(Your assignment) Return exactly the lines of the records below, starting at the line that contains "ATOM 209 C CA" and ending at the line that contains "ATOM 216 N N", with both of those lines kept.
Data for review Block Start
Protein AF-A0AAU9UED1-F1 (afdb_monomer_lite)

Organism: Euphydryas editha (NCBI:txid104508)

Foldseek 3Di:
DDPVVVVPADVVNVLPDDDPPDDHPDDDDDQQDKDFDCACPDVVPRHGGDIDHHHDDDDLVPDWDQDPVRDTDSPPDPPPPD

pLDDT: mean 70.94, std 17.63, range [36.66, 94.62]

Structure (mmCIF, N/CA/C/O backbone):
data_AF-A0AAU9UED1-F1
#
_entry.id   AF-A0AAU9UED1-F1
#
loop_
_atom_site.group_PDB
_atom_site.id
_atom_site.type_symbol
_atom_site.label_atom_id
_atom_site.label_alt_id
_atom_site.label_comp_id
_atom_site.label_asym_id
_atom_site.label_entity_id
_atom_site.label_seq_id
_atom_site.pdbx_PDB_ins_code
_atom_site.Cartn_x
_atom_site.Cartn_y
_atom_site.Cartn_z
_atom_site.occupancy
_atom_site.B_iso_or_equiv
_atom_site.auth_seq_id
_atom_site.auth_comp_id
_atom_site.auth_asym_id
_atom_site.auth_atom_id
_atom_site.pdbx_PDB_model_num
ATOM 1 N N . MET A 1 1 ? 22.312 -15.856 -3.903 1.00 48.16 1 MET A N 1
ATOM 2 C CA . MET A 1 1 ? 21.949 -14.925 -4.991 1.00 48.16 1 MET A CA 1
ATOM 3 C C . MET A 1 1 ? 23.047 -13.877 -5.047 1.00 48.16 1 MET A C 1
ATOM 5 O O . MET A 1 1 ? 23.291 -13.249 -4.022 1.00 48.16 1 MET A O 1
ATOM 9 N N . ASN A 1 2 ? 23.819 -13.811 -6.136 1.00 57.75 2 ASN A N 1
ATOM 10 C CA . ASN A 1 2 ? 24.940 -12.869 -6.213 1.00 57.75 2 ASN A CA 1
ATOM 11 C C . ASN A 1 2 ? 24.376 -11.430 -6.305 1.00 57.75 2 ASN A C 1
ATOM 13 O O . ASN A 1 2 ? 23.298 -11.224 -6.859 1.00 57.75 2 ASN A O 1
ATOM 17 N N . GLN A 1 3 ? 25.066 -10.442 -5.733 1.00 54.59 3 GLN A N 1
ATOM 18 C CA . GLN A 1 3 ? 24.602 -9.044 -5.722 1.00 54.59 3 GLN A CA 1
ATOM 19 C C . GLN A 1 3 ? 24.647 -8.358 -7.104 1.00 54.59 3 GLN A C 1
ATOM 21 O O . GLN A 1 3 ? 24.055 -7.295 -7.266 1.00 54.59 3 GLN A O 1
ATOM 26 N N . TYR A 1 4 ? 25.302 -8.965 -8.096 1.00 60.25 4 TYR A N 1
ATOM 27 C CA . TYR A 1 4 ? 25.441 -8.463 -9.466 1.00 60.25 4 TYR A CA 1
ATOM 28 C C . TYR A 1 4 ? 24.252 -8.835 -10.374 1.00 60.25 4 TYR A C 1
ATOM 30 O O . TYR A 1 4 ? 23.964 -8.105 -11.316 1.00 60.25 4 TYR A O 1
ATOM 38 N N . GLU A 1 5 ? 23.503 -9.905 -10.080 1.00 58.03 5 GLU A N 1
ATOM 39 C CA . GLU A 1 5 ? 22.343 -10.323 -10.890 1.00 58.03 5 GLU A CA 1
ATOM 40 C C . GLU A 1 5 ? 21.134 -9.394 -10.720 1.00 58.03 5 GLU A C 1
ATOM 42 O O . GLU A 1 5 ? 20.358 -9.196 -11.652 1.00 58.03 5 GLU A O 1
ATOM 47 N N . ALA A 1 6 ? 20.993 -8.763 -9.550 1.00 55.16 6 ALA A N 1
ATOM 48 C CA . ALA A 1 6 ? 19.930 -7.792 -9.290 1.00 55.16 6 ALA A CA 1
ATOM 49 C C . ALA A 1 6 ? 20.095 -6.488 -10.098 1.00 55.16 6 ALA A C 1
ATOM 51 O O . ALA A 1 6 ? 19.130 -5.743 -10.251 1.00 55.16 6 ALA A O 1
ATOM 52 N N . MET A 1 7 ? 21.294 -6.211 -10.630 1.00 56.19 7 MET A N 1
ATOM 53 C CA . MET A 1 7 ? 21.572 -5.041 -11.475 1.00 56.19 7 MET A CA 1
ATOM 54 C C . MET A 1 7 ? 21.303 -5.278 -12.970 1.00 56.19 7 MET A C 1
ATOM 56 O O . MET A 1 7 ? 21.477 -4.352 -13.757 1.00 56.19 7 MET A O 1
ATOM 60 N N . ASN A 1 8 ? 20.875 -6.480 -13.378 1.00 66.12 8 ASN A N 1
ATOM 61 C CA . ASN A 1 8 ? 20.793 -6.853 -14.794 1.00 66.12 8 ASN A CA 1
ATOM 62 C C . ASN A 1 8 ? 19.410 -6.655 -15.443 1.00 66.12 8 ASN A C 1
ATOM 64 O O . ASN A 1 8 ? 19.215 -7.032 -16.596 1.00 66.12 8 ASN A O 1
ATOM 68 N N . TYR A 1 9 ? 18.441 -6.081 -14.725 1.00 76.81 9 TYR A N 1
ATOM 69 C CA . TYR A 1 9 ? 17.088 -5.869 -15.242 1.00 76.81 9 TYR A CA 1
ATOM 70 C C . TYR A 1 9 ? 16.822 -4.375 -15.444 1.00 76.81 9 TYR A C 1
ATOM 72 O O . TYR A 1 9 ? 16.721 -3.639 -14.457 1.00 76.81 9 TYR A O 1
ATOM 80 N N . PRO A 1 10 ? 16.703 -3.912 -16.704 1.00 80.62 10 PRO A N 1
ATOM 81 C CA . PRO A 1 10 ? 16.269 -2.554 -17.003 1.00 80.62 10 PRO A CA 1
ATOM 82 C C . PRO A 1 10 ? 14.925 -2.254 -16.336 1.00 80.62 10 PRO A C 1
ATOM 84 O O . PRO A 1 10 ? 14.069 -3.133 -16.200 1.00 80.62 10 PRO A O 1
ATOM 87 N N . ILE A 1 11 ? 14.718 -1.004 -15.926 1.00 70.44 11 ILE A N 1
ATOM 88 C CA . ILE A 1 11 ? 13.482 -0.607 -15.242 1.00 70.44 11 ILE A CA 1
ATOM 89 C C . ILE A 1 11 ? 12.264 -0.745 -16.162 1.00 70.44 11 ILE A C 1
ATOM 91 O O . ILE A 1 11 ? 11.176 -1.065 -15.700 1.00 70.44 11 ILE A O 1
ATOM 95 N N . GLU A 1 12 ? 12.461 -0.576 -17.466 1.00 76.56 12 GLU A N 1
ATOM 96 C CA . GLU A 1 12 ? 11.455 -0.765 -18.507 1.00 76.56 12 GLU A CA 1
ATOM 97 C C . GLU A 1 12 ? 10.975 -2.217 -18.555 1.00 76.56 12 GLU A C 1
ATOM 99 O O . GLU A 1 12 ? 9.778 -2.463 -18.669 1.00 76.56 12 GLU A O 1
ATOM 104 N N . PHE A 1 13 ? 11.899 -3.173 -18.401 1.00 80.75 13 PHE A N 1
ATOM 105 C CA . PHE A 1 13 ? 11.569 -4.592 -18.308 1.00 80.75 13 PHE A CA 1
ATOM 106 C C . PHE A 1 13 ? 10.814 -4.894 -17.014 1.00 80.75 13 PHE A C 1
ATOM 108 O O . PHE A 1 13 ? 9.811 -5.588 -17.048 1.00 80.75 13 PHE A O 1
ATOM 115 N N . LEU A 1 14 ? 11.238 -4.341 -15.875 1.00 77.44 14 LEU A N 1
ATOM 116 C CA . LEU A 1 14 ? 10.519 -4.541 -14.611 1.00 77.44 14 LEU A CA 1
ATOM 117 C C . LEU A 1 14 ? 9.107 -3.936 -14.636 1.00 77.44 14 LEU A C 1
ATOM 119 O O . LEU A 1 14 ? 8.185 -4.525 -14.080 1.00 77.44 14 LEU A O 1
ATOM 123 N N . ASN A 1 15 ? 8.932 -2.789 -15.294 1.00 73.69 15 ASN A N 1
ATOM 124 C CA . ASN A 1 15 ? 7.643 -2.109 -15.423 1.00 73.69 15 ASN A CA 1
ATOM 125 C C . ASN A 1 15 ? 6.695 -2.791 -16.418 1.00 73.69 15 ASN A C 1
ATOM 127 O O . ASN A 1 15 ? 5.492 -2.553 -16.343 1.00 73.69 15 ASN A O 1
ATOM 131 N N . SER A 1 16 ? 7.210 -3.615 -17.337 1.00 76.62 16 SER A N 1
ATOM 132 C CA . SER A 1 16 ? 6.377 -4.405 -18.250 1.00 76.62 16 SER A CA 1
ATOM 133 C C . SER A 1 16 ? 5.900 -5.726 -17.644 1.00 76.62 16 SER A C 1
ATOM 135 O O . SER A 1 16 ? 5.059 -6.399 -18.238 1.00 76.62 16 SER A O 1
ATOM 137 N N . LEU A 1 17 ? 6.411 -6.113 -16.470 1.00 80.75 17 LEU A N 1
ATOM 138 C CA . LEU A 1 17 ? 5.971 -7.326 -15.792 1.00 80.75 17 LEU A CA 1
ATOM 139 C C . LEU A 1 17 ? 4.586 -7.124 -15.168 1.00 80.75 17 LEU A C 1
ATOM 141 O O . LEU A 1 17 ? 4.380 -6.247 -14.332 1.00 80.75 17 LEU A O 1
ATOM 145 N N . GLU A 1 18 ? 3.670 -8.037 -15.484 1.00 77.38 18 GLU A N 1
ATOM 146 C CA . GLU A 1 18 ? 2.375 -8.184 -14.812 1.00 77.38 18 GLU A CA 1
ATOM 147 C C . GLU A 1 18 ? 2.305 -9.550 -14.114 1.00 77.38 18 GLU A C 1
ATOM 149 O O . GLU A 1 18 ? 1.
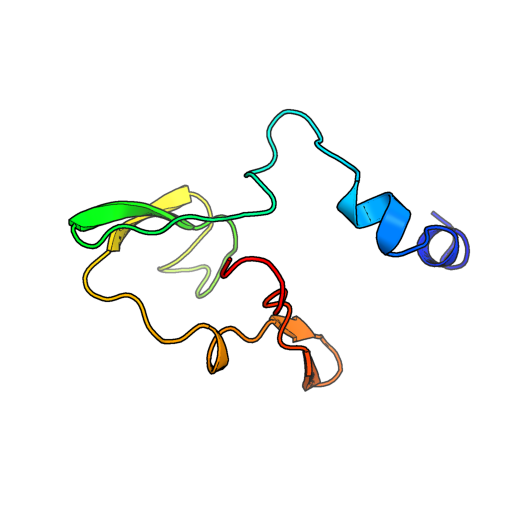617 -10.469 -14.568 1.00 77.38 18 GLU A O 1
ATOM 154 N N . PRO A 1 19 ? 3.072 -9.753 -13.028 1.00 81.00 19 PRO A N 1
ATOM 155 C CA . PRO A 1 19 ? 3.094 -11.036 -12.351 1.00 81.00 19 PRO A CA 1
ATOM 156 C C . PRO A 1 19 ? 1.737 -11.317 -11.700 1.00 81.00 19 PRO A C 1
ATOM 158 O O . PRO A 1 19 ? 1.146 -10.469 -11.024 1.00 81.00 19 PRO A O 1
ATOM 161 N N . ALA A 1 20 ? 1.256 -12.547 -11.872 1.00 79.81 20 ALA A N 1
ATOM 162 C CA . ALA A 1 20 ? 0.006 -12.990 -11.276 1.00 79.81 20 ALA A CA 1
ATOM 163 C C . ALA A 1 20 ? 0.041 -12.832 -9.745 1.00 79.81 20 ALA A C 1
ATOM 165 O O . ALA A 1 20 ? 0.993 -13.242 -9.081 1.00 79.81 20 ALA A O 1
ATOM 166 N N . GLY A 1 21 ? -1.014 -12.241 -9.180 1.00 76.69 21 GLY A N 1
ATOM 167 C CA . GLY A 1 21 ? -1.135 -12.014 -7.736 1.00 76.69 21 GLY A CA 1
ATOM 168 C C . GLY A 1 21 ? -0.479 -10.729 -7.219 1.00 76.69 21 GLY A C 1
ATOM 169 O O . GLY A 1 21 ? -0.565 -10.456 -6.021 1.00 76.69 21 GLY A O 1
ATOM 170 N N . MET A 1 22 ? 0.126 -9.914 -8.087 1.00 73.50 22 MET A N 1
ATOM 171 C CA . MET A 1 22 ? 0.593 -8.572 -7.737 1.00 73.50 22 MET A CA 1
ATOM 172 C C . MET A 1 22 ? -0.483 -7.527 -8.094 1.00 73.50 22 MET A C 1
ATOM 174 O O . MET A 1 22 ? -1.195 -7.700 -9.085 1.00 73.50 22 MET A O 1
ATOM 178 N N . PRO A 1 23 ? -0.675 -6.461 -7.291 1.00 69.25 23 PRO A N 1
ATOM 179 C CA . PRO A 1 23 ? -1.590 -5.381 -7.653 1.00 69.25 23 PRO A CA 1
ATOM 180 C C . PRO A 1 23 ? -1.168 -4.707 -8.969 1.00 69.25 23 PRO A C 1
ATOM 182 O O . PRO A 1 23 ? 0.025 -4.681 -9.283 1.00 69.25 23 PRO A O 1
ATOM 185 N N . PRO A 1 24 ? -2.120 -4.109 -9.705 1.00 67.00 24 PRO A N 1
ATOM 186 C CA . PRO A 1 24 ? -1.820 -3.389 -10.937 1.00 67.00 24 PRO A CA 1
ATOM 187 C C . PRO A 1 24 ? -0.813 -2.258 -10.691 1.00 67.00 24 PRO A C 1
ATOM 189 O O . PRO A 1 24 ? -0.852 -1.596 -9.650 1.00 67.00 24 PRO A O 1
ATOM 192 N N . HIS A 1 25 ? 0.056 -2.009 -11.678 1.00 68.56 25 HIS A N 1
ATOM 193 C CA . HIS A 1 25 ? 1.035 -0.914 -11.628 1.00 68.56 25 HIS A CA 1
ATOM 194 C C . HIS A 1 25 ? 0.357 0.462 -11.476 1.00 68.56 25 HIS A C 1
ATOM 196 O O . HIS A 1 25 ? 0.922 1.377 -10.876 1.00 68.56 25 HIS A O 1
ATOM 202 N N . CYS A 1 26 ? -0.884 0.575 -11.961 1.00 71.12 26 CYS A N 1
ATOM 203 C CA . CYS A 1 26 ? -1.766 1.
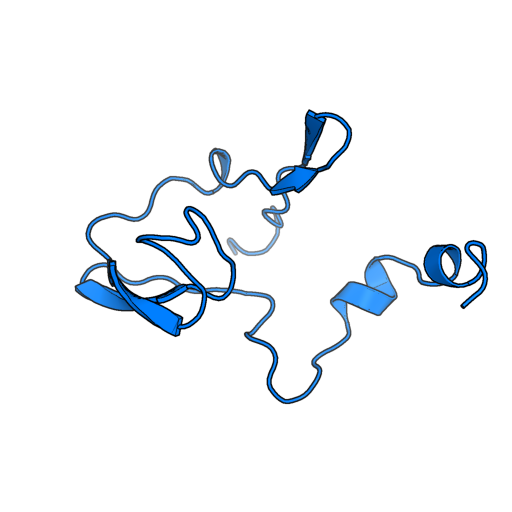721 -11.785 1.00 71.12 26 CYS A CA 1
ATOM 204 C C . CYS A 1 26 ? -2.806 1.455 -10.695 1.00 71.12 26 CYS A C 1
ATOM 206 O O . CYS A 1 26 ? -3.710 0.633 -10.856 1.00 71.12 26 CYS A O 1
ATOM 208 N N . LEU A 1 27 ? -2.711 2.201 -9.593 1.00 76.00 27 LEU A N 1
ATOM 209 C CA . LEU A 1 27 ? -3.662 2.125 -8.490 1.00 76.00 27 LEU A CA 1
ATOM 210 C C . LEU A 1 27 ? -4.661 3.286 -8.549 1.00 76.00 27 LEU A C 1
ATOM 212 O O . LEU A 1 27 ? -4.370 4.399 -8.111 1.00 76.00 27 LEU A O 1
ATOM 216 N N . ASN A 1 28 ? -5.870 2.996 -9.024 1.00 78.56 28 ASN A N 1
ATOM 217 C CA . ASN A 1 28 ? -6.975 3.950 -9.021 1.00 78.56 28 ASN A CA 1
ATOM 218 C C . ASN A 1 28 ? -7.683 3.942 -7.663 1.00 78.56 28 ASN A C 1
ATOM 220 O O . ASN A 1 28 ? -8.238 2.929 -7.235 1.00 78.56 28 ASN A O 1
ATOM 224 N N . LEU A 1 29 ? -7.669 5.082 -6.974 1.00 83.88 29 LEU A N 1
ATOM 225 C CA . LEU A 1 29 ? -8.238 5.236 -5.637 1.00 83.88 29 LEU A CA 1
ATOM 226 C C . LEU A 1 29 ? -9.552 6.016 -5.679 1.00 83.88 29 LEU A C 1
ATOM 228 O O . LEU A 1 29 ? -9.634 7.079 -6.290 1.00 83.88 29 LEU A O 1
ATOM 232 N N . LYS A 1 30 ? -10.565 5.530 -4.956 1.00 85.81 30 LYS A N 1
ATOM 233 C CA . LYS A 1 30 ? -11.872 6.187 -4.842 1.00 85.81 30 LYS A CA 1
ATOM 234 C C . LYS A 1 30 ? -12.200 6.472 -3.384 1.00 85.81 30 LYS A C 1
ATOM 236 O O . LYS A 1 30 ? -12.242 5.565 -2.561 1.00 85.81 30 LYS A O 1
ATOM 241 N N . VAL A 1 31 ? -12.485 7.729 -3.053 1.00 89.75 31 VAL A N 1
ATOM 242 C CA . VAL A 1 31 ? -12.938 8.088 -1.700 1.00 89.75 31 VAL A CA 1
ATOM 243 C C . VAL A 1 31 ? -14.163 7.248 -1.316 1.00 89.75 31 VAL A C 1
ATOM 245 O O . VAL A 1 31 ? -15.090 7.079 -2.105 1.00 89.75 31 VAL A O 1
ATOM 248 N N . GLY A 1 32 ? -14.139 6.697 -0.105 1.00 91.00 32 GLY A N 1
ATOM 249 C CA . GLY A 1 32 ? -15.143 5.779 0.426 1.00 91.00 32 GLY A CA 1
ATOM 250 C C . GLY A 1 32 ? -14.862 4.299 0.155 1.00 91.00 32 GLY A C 1
ATOM 251 O O . GLY A 1 32 ? -15.521 3.458 0.762 1.00 91.00 32 GLY A O 1
ATOM 252 N N . SER A 1 33 ? -13.893 3.948 -0.699 1.00 92.69 33 SER A N 1
ATOM 253 C CA . SER A 1 33 ? -13.538 2.544 -0.935 1.00 92.69 33 SER A CA 1
ATOM 254 C C . SER A 1 33 ? -12.734 1.951 0.225 1.00 92.69 33 SER A C 1
ATOM 256 O O . SER A 1 33 ? -11.998 2.652 0.928 1.00 92.69 33 SER A O 1
ATOM 258 N N . LEU A 1 34 ? -12.845 0.633 0.403 1.00 93.75 34 LEU A N 1
ATOM 259 C CA . LEU A 1 34 ? -11.928 -0.122 1.252 1.00 93.75 34 LEU A CA 1
ATOM 260 C C . LEU A 1 34 ? -10.618 -0.373 0.496 1.00 93.75 34 LEU A C 1
ATOM 262 O O . LEU A 1 34 ? -10.635 -0.712 -0.685 1.00 93.75 34 LEU A O 1
ATOM 266 N N . ILE A 1 35 ? -9.492 -0.218 1.185 1.00 90.19 35 ILE A N 1
ATOM 267 C CA . ILE A 1 35 ? -8.147 -0.529 0.689 1.00 90.19 35 ILE A CA 1
ATOM 268 C C . ILE A 1 35 ? -7.462 -1.509 1.643 1.00 90.19 35 ILE A C 1
ATOM 270 O O . ILE A 1 35 ? -7.805 -1.561 2.824 1.00 90.19 35 ILE A O 1
ATOM 274 N N . ILE A 1 36 ? -6.486 -2.268 1.145 1.00 91.94 36 ILE A N 1
ATOM 275 C CA . ILE A 1 36 ? -5.666 -3.185 1.947 1.00 91.94 36 ILE A CA 1
ATOM 276 C C . ILE A 1 36 ? -4.219 -2.696 1.920 1.00 91.94 36 ILE A C 1
ATOM 278 O O . ILE A 1 36 ? -3.682 -2.394 0.854 1.00 91.94 36 ILE A O 1
ATOM 282 N N . LEU A 1 37 ? -3.578 -2.613 3.086 1.00 88.75 37 LEU A N 1
ATOM 283 C CA . LEU A 1 37 ? -2.141 -2.362 3.161 1.00 88.75 37 LEU A CA 1
ATOM 284 C C . LEU A 1 37 ? -1.377 -3.589 2.668 1.00 88.75 37 LEU A C 1
ATOM 286 O O . LEU A 1 37 ? -1.587 -4.674 3.189 1.00 88.75 37 LEU A O 1
ATOM 290 N N . LEU A 1 38 ? -0.457 -3.399 1.723 1.00 86.50 38 LEU A N 1
ATOM 291 C CA . LEU A 1 38 ? 0.436 -4.460 1.233 1.00 86.50 38 LEU A CA 1
ATOM 292 C C . LEU A 1 38 ? 1.820 -4.436 1.899 1.00 86.50 38 LEU A C 1
ATOM 294 O O . LEU A 1 38 ? 2.642 -5.323 1.696 1.00 86.50 38 LEU A O 1
ATOM 298 N N . ARG A 1 39 ? 2.090 -3.404 2.706 1.00 83.06 39 ARG A N 1
ATOM 299 C CA . ARG A 1 39 ? 3.348 -3.215 3.432 1.00 83.06 39 ARG A CA 1
ATOM 300 C C . ARG A 1 39 ? 3.087 -2.807 4.871 1.00 83.06 39 ARG A C 1
ATOM 302 O O . ARG A 1 39 ? 2.130 -2.092 5.161 1.00 83.06 39 ARG A O 1
ATOM 309 N N . ASN A 1 40 ? 3.994 -3.205 5.755 1.00 84.69 40 ASN A N 1
ATOM 310 C CA . ASN A 1 40 ? 3.981 -2.755 7.138 1.00 84.69 40 ASN A CA 1
ATOM 311 C C . ASN A 1 40 ? 4.397 -1.279 7.198 1.00 84.69 40 ASN A C 1
ATOM 313 O O . ASN A 1 40 ? 5.478 -0.914 6.733 1.00 84.69 40 ASN A O 1
ATOM 317 N N . ILE A 1 41 ? 3.531 -0.440 7.761 1.00 85.31 41 ILE A N 1
ATOM 318 C CA . ILE A 1 41 ? 3.826 0.964 8.089 1.00 85.31 41 ILE A CA 1
ATOM 319 C C . ILE A 1 41 ? 4.170 1.059 9.574 1.00 85.31 41 ILE A C 1
ATOM 321 O O . ILE A 1 41 ? 5.157 1.674 9.960 1.00 85.31 41 ILE A O 1
ATOM 325 N N . AS
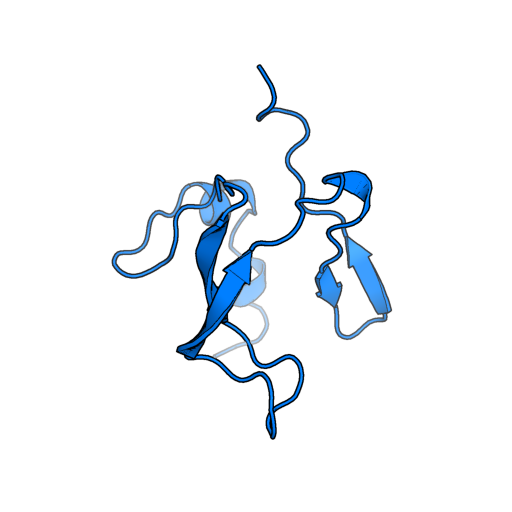N A 1 42 ? 3.365 0.394 10.401 1.00 88.25 42 ASN A N 1
ATOM 326 C CA . ASN A 1 42 ? 3.617 0.190 11.816 1.00 88.25 42 ASN A CA 1
ATOM 327 C C . ASN A 1 42 ? 3.282 -1.276 12.116 1.00 88.25 42 ASN A C 1
ATOM 329 O O . ASN A 1 42 ? 2.097 -1.598 12.181 1.00 88.25 42 ASN A O 1
ATOM 333 N N . PRO A 1 43 ? 4.275 -2.165 12.291 1.00 84.69 43 PRO A N 1
ATOM 334 C CA . PRO A 1 43 ? 4.039 -3.602 12.443 1.00 84.69 43 PRO A CA 1
ATOM 335 C C . PRO A 1 43 ? 3.015 -3.983 13.523 1.00 84.69 43 PRO A C 1
ATOM 337 O O . PRO A 1 43 ? 2.366 -5.013 13.391 1.00 84.69 43 PRO A O 1
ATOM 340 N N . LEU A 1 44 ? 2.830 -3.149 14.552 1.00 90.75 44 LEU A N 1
Data for review Block End
(Exercise result)
ATOM 209 C CA . LEU A 1 27 ? -3.662 2.125 -8.490 1.00 76.00 27 LEU A CA 1
ATOM 210 C C . LEU A 1 27 ? -4.661 3.286 -8.549 1.00 76.00 27 LEU A C 1
ATOM 212 O O . LEU A 1 27 ? -4.370 4.399 -8.111 1.00 76.00 27 LEU A O 1
ATOM 216 N N . ASN A 1 28 ? -5.870 2.996 -9.024 1.00 78.56 28 ASN A N 1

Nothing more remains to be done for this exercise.